O sr. Mártens Ferrão: — Antes de continuar nas reflexões que encetei hontem sobre a generalidade do orçamento, permitta-me v. ex.ª e a camara que eu diga duas palavras para repellir uma referencia que na outra casa do parlamento me foi feita.

Diz o regulamento de camara dos dignos pares o seguinte:

«Os pares não se poderão em nenhum caso referir a discursos proferidos na camara dos senhores deputados.»

Hontem um illustre cavalheiro, membro d'aquella camara e que ha pouco deixou de o ser da camara dos srs. deputados, referindo-se a uma moção que eu apresentei n'esta casa, na questão das eleições de Villa Real, no liberrimo exercicio do meu direito, qualificou de menos prudente e de menos conveniente a maneira por que eu a tinha apresentado. É uma referencia puramente pessoal, que não podia ser feita, segundo o regulamento d'aquella casa, porque nós não nos podemos referir com censura a nenhum dos membros da outra casa do parlamento.

V. ex.ª e a camara comprehendem de certo o desejo que eu teria de responder, com o mesmo direito, aquelle discurso, mas para mim, que sei ser sempre conveniente n'esta casa, e defender todos os meus direitos, mas nunca ultrapassa-los, para mim entendo um dever prescindir d'essa justa represalia, declarando solemnemente á camara que rejeito as phrases do digno par (apoiados).

Nada mais tenho a dizer sobre este incidente. Agora continuarei na discussão da materia que nos occupa.

Na sessão de hontem tinha-me referido a uma circumstancia politica e economicamente importante que se nota no orçamento geral do estado; é que vem elle despido de toda a idéa de economia; em vez de economias apparece a despeza aggravada sobre a despeza ordinaria e corrente do orçamento preterito, como aquelle já havia exagerado a do anterior. Não se encontram economias no orçamento actual, não se encontraram economias no orçamento do anno anterior, e todavia haviam ellas sido promettidas como programma de partido! Mas nem economias nem organisação dos serviços, que as compensassem! Caindo assim tantas e tão reiteradas promessas, que por tanto tempo haviam sido feitas ao paiz.
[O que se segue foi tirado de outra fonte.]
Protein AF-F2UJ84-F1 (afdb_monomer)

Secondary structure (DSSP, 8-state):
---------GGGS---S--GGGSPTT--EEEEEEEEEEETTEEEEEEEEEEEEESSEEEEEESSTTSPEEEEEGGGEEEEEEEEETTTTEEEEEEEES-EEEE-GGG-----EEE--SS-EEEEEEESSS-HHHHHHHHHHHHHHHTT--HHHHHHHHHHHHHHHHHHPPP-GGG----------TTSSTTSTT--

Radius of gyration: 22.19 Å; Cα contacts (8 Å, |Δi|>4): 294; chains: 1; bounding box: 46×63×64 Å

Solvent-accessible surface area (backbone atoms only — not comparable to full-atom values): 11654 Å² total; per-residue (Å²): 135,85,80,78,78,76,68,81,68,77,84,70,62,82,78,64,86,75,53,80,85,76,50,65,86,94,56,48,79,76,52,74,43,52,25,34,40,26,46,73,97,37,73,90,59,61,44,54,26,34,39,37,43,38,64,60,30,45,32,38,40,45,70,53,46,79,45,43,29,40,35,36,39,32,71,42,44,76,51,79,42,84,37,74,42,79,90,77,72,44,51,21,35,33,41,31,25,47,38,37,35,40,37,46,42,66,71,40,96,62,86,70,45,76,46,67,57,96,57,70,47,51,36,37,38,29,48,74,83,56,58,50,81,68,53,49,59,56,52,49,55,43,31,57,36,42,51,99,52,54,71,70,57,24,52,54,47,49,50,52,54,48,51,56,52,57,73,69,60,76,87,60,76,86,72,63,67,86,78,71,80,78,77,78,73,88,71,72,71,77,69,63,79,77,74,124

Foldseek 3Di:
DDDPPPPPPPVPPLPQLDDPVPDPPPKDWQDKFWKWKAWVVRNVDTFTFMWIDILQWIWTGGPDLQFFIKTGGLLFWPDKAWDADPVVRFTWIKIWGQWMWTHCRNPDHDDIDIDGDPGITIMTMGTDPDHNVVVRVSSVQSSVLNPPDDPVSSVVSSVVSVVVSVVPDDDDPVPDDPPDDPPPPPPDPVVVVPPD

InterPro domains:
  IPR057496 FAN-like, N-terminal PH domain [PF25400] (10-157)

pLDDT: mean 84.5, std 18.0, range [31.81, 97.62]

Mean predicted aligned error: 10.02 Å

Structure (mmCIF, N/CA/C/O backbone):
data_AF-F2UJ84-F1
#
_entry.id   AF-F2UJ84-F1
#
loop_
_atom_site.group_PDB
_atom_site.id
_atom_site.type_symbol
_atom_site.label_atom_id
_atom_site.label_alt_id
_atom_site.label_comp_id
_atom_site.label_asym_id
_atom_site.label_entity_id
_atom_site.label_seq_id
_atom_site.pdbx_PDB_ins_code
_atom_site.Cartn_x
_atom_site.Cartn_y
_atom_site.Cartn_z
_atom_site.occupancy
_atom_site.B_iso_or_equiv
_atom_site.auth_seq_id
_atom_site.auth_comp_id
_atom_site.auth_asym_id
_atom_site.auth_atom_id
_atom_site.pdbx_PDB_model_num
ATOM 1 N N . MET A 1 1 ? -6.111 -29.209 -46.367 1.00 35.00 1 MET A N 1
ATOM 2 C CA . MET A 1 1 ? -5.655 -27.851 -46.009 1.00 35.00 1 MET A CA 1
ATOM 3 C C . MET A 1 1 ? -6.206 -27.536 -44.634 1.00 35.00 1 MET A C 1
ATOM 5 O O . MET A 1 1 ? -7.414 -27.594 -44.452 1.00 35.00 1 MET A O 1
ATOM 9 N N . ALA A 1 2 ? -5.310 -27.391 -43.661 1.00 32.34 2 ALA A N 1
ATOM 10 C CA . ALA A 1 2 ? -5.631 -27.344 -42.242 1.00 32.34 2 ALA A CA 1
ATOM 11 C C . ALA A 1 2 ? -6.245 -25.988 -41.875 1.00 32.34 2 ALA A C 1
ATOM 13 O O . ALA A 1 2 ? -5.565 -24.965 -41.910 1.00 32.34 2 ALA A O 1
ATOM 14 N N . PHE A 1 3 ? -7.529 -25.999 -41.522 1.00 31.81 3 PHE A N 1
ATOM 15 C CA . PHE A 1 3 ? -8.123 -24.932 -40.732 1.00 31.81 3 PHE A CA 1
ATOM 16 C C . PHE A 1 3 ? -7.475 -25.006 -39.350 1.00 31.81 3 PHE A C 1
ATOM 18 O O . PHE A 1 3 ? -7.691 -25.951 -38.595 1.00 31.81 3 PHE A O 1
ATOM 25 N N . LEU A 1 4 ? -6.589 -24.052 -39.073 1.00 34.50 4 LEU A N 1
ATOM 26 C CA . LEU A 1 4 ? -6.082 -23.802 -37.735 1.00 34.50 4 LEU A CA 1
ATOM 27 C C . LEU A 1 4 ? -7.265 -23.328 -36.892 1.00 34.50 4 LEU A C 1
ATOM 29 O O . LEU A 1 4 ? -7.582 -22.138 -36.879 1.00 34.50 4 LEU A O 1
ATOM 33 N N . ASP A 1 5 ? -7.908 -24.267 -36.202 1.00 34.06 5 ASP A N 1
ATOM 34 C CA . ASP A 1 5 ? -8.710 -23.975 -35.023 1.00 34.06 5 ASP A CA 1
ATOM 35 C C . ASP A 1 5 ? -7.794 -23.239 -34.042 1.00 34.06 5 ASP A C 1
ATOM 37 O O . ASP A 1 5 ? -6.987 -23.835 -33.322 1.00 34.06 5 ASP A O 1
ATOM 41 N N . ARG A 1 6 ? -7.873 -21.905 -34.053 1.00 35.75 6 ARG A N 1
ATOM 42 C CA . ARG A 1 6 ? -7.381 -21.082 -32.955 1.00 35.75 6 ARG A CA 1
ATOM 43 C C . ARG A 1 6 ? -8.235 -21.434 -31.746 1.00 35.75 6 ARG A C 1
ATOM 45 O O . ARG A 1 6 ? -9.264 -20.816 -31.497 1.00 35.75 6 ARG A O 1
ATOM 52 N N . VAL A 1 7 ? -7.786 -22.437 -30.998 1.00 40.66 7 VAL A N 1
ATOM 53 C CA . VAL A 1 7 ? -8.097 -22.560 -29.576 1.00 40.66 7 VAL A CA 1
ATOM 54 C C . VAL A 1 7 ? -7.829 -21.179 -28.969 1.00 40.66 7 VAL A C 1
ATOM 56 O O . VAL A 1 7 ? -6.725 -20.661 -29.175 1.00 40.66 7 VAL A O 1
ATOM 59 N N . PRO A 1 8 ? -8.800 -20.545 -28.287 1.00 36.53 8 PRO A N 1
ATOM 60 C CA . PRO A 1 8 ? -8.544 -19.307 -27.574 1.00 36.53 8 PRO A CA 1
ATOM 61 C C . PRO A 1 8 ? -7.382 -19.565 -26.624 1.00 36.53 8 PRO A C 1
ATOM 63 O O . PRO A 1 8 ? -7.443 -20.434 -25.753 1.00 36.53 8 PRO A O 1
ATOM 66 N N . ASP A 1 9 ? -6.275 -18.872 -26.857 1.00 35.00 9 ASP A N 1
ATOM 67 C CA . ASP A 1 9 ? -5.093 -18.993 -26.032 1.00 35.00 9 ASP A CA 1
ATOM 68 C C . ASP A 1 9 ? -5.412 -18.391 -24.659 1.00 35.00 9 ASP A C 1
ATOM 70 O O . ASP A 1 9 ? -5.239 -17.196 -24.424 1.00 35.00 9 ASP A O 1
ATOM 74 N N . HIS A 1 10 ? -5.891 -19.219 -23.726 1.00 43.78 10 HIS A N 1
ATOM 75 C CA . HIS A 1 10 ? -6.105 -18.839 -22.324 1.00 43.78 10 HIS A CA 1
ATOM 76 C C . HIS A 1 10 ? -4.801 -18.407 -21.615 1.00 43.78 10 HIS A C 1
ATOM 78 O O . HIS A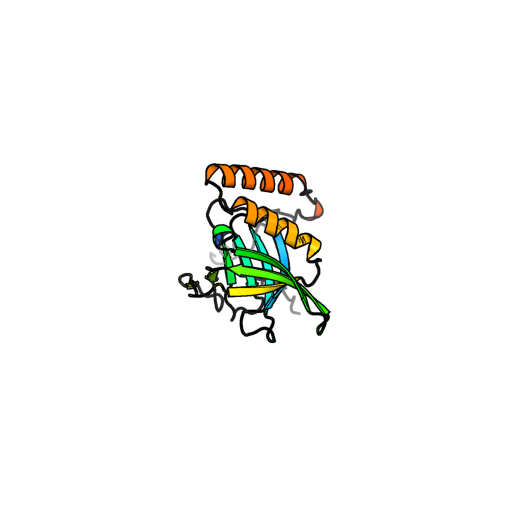 1 10 ? -4.825 -18.067 -20.435 1.00 43.78 10 HIS A O 1
ATOM 84 N N . ARG A 1 11 ? -3.659 -18.375 -22.318 1.00 39.44 11 ARG A N 1
ATOM 85 C CA . ARG A 1 11 ? -2.368 -17.875 -21.826 1.00 39.44 11 ARG A CA 1
ATOM 86 C C . ARG A 1 11 ? -2.263 -16.343 -21.795 1.00 39.44 11 ARG A C 1
ATOM 88 O O . ARG A 1 11 ? -1.230 -15.836 -21.373 1.00 39.44 11 ARG A O 1
ATOM 95 N N . ASN A 1 12 ? -3.305 -15.605 -22.198 1.00 36.16 12 ASN A N 1
ATOM 96 C CA . ASN A 1 12 ? -3.322 -14.132 -22.195 1.00 36.16 12 ASN A CA 1
ATOM 97 C C . ASN A 1 12 ? -4.310 -13.476 -21.215 1.00 36.16 12 ASN A C 1
ATOM 99 O O . ASN A 1 12 ? -4.516 -12.264 -21.266 1.00 36.16 12 ASN A O 1
ATOM 103 N N . LEU A 1 13 ? -4.859 -14.217 -20.249 1.00 44.28 13 LEU A N 1
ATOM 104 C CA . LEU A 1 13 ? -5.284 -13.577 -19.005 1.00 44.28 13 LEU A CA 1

Isto não significa da minha parte o querer levantar por minha conta a palavra economias, como bandeira de parcialidade politica; é sim uma justa referencia ao que por muito tempo se prometteu como programma de partido, para agora ser desprezado perante o paiz que ouviu as promessas, e que as registou, para agora ver que foram uma triste decepção.

Os partidos politicos têem deveres sociaes a cumprir, e esses deveres obrigam a que as idéas sustentadas no campo da opposição se realisem depois quando se chega a ser governo; ou por outros termos, que não se devem avançar quando se é opposição, idéas ou fazer promessas que se não podem ou não querem cumprir e realisar em bem do interesse publico, quando se é governo.

Não insto mais sobre este ponto. Registo o facto, e registo tambem a minha opinião.

Sr. presidente, não impugnei, nem impugno a divisão feita do orçamento em ordinario e extraordinario. Entendo que é este um bom systema. Mas o que eu não posso admittir é que essa divisão traga como consequencia necessaria e absoluta a verdade do orçamento, e que antes não houvesse verdade no orçamento.

A verdade do orçamento não depende da divisão que se nota no actual. A verdade do orçamento tem estado nos orçamentos anteriores. A verdade do nosso estado de finanças tem sido apresentada com franqueza ao parlamento pelos homens publicos que têem gerido a pasta das finanças.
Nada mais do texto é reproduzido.